Stored records
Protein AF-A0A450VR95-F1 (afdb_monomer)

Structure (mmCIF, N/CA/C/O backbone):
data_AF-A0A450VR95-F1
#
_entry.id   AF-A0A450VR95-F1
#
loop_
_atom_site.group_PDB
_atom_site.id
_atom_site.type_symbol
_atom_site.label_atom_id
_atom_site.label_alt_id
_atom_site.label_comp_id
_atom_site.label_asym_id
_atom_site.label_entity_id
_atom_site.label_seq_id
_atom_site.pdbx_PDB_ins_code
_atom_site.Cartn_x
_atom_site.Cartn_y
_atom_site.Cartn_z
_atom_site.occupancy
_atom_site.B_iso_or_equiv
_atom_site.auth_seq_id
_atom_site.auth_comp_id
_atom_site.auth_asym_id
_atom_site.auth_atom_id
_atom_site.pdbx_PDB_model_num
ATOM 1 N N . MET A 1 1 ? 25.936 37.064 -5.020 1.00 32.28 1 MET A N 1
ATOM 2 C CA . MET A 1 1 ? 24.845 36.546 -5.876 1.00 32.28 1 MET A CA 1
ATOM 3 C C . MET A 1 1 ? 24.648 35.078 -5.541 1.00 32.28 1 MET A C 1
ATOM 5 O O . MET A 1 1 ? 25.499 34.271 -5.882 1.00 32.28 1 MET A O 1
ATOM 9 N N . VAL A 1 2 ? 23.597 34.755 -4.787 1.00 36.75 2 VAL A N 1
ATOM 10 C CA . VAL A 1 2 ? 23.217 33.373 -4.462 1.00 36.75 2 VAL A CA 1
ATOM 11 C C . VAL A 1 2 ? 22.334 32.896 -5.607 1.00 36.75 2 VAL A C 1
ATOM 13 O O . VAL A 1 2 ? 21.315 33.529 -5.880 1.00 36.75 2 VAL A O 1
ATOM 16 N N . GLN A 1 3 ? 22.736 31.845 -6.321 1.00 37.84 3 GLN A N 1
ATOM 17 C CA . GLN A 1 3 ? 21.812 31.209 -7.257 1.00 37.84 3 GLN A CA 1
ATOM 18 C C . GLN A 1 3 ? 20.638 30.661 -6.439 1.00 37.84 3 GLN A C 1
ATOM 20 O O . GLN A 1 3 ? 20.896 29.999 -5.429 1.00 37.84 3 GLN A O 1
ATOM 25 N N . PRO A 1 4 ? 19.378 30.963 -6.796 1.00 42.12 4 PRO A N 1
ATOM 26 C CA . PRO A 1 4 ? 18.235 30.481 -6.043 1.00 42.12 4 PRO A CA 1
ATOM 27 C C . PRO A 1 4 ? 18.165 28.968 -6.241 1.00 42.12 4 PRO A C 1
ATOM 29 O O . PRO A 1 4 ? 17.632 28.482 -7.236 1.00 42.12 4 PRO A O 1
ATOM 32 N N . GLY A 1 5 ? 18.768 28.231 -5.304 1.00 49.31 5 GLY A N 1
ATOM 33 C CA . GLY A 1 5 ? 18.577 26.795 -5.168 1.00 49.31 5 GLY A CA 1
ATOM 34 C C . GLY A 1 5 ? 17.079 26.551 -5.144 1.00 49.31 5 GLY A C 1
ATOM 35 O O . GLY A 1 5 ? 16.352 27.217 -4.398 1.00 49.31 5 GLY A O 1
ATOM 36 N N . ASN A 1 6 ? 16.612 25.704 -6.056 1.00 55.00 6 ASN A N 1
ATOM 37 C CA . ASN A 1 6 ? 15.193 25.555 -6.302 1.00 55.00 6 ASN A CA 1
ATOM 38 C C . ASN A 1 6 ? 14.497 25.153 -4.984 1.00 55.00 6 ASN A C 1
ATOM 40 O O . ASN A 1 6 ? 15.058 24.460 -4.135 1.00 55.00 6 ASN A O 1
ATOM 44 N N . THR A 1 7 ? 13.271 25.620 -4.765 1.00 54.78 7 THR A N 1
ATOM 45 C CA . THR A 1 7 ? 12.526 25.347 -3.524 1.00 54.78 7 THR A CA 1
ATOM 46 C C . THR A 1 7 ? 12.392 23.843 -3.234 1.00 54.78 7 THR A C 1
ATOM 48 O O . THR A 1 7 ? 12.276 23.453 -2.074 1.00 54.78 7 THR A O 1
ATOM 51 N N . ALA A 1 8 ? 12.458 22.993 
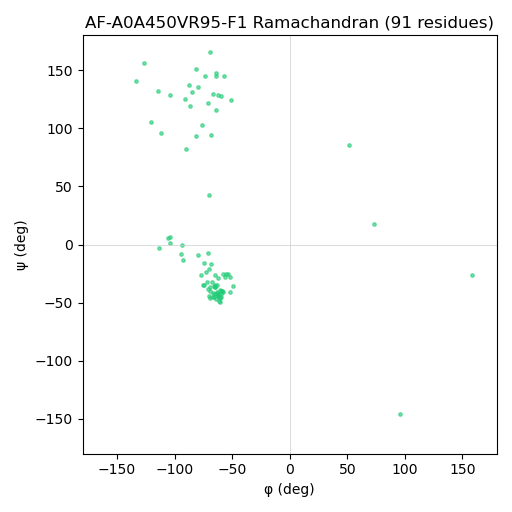-4.265 1.00 48.50 8 ALA A N 1
ATOM 52 C CA . ALA A 1 8 ? 12.408 21.543 -4.122 1.00 48.50 8 ALA A CA 1
ATOM 53 C C . ALA A 1 8 ? 13.671 20.967 -3.451 1.00 48.50 8 ALA A C 1
ATOM 55 O O . ALA A 1 8 ? 13.546 20.081 -2.609 1.00 48.50 8 ALA A O 1
ATOM 56 N N . ASP A 1 9 ? 14.858 21.515 -3.717 1.00 49.09 9 ASP A N 1
ATOM 57 C CA . ASP A 1 9 ? 16.133 21.060 -3.153 1.00 49.09 9 ASP A CA 1
ATOM 58 C C . ASP A 1 9 ? 16.174 21.256 -1.631 1.00 49.09 9 ASP A C 1
ATOM 60 O O . ASP A 1 9 ? 16.724 20.422 -0.909 1.00 49.09 9 ASP A O 1
ATOM 64 N N . ASN A 1 10 ? 15.543 22.324 -1.130 1.00 52.69 10 ASN A N 1
ATOM 65 C CA . ASN A 1 10 ? 15.443 22.603 0.305 1.00 52.69 10 ASN A CA 1
ATOM 66 C C . ASN A 1 10 ? 14.427 21.686 1.008 1.00 52.69 10 ASN A C 1
ATOM 68 O O . ASN A 1 10 ? 14.651 21.280 2.147 1.00 52.69 10 ASN A O 1
ATOM 72 N N . ILE A 1 11 ? 13.336 21.318 0.326 1.00 54.72 11 ILE A N 1
ATOM 73 C CA . ILE A 1 11 ? 12.331 20.375 0.847 1.00 54.72 11 ILE A CA 1
ATOM 74 C C . ILE A 1 11 ? 12.914 18.958 0.910 1.00 54.72 11 ILE A C 1
ATOM 76 O O . ILE A 1 11 ? 12.784 18.279 1.924 1.00 54.72 11 ILE A O 1
ATOM 80 N N . ILE A 1 12 ? 13.615 18.530 -0.140 1.00 52.25 12 ILE A N 1
ATOM 81 C CA . ILE A 1 12 ? 14.254 17.209 -0.222 1.00 52.25 12 ILE A CA 1
ATOM 82 C C . ILE A 1 12 ? 15.342 17.057 0.850 1.00 52.25 12 ILE A C 1
ATOM 84 O O . ILE A 1 12 ? 15.404 16.0
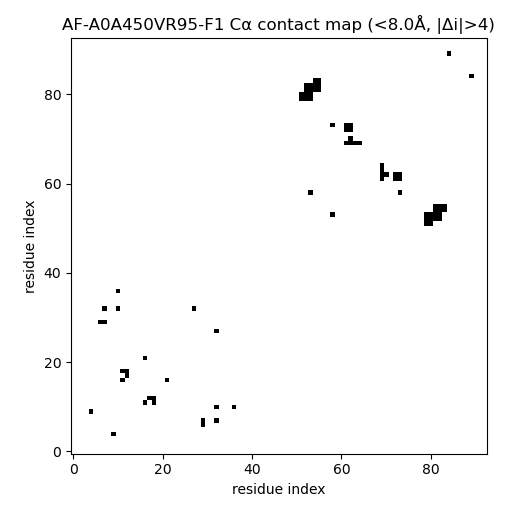27 1.523 1.00 52.25 12 ILE A O 1
ATOM 88 N N . ALA A 1 13 ? 16.162 18.094 1.057 1.00 51.72 13 ALA A N 1
ATOM 89 C CA . ALA A 1 13 ? 17.187 18.098 2.098 1.00 51.72 13 ALA A CA 1
ATOM 90 C C . ALA A 1 13 ? 16.591 18.047 3.519 1.00 51.72 13 ALA A C 1
ATOM 92 O O . ALA A 1 13 ? 17.137 17.361 4.381 1.00 51.72 13 ALA A O 1
ATOM 93 N N . GLY A 1 14 ? 15.456 18.717 3.758 1.00 53.56 14 GLY A N 1
ATOM 94 C CA . GLY A 1 14 ? 14.759 18.698 5.051 1.00 53.56 14 GLY A CA 1
ATOM 95 C C . GLY A 1 14 ? 14.090 17.361 5.397 1.00 53.56 14 GLY A C 1
ATOM 96 O O . GLY A 1 14 ? 13.855 17.085 6.571 1.00 53.56 14 GLY A O 1
ATOM 97 N N . LEU A 1 15 ? 13.813 16.517 4.397 1.00 58.06 15 LEU A N 1
ATOM 98 C CA . LEU A 1 15 ? 13.187 15.198 4.560 1.00 58.06 15 LEU A CA 1
ATOM 99 C C . LEU A 1 15 ? 14.203 14.044 4.682 1.00 58.06 15 LEU A C 1
ATOM 101 O O . LEU A 1 15 ? 13.801 12.894 4.841 1.00 58.06 15 LEU A O 1
ATOM 105 N N . GLY A 1 16 ? 15.511 14.332 4.631 1.00 47.03 16 GLY A N 1
ATOM 106 C CA . GLY A 1 16 ? 16.569 13.337 4.848 1.00 47.03 16 GLY A CA 1
ATOM 107 C C . GLY A 1 16 ? 16.763 12.334 3.705 1.00 47.03 16 GLY A C 1
ATOM 108 O O . GLY A 1 16 ? 17.383 11.291 3.909 1.00 47.03 16 GLY A O 1
ATOM 109 N N . TRP A 1 17 ? 16.253 12.622 2.504 1.00 50.31 17 TRP A N 1
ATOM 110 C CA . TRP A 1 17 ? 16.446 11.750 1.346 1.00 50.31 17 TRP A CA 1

* [Aim of the task] Your answer must be the lines above from the one containing "ATOM 90 C C" to the one containing "ATOM 106 C CA", both included, restated word for word.

* [Reply to the exercise]
ATOM 90 C C . ALA A 1 13 ? 16.591 18.047 3.519 1.00 51.72 13 ALA A C 1
ATOM 92 O O . ALA A 1 13 ? 17.137 17.361 4.381 1.00 51.72 13 ALA A O 1
ATOM 93 N N . GLY A 1 14 ? 15.456 18.717 3.758 1.00 53.56 14 GLY A N 1
ATOM 94 C CA . GLY A 1 14 ? 14.759 18.698 5.051 1.00 53.56 14 GLY A CA 1
ATOM 95 C C . GLY A 1 14 ? 14.090 17.361 5.397 1.00 53.56 14 GLY A C 1
ATOM 96 O O . GLY A 1 14 ? 13.855 17.085 6.571 1.00 53.56 14 GLY A O 1
ATOM 97 N N . LEU A 1 15 ? 13.813 16.517 4.397 1.00 58.06 15 LEU A N 1
ATOM 98 C CA . LEU A 1 15 ? 13.187 15.198 4.560 1.00 58.06 15 LEU A CA 1
ATOM 99 C C . LEU A 1 15 ? 14.203 14.044 4.682 1.00 58.06 15 LEU A C 1
ATOM 101 O O . LEU A 1 15 ? 13.801 12.894 4.841 1.00 58.06 15 LEU A O 1
ATOM 105 N N . GLY A 1 16 ? 15.511 14.332 4.631 1.00 47.03 16 GLY A N 1
ATOM 106 C CA . GLY A 1 16 ? 16.569 13.337 4.848 1.00 47.03 16 GLY A CA 1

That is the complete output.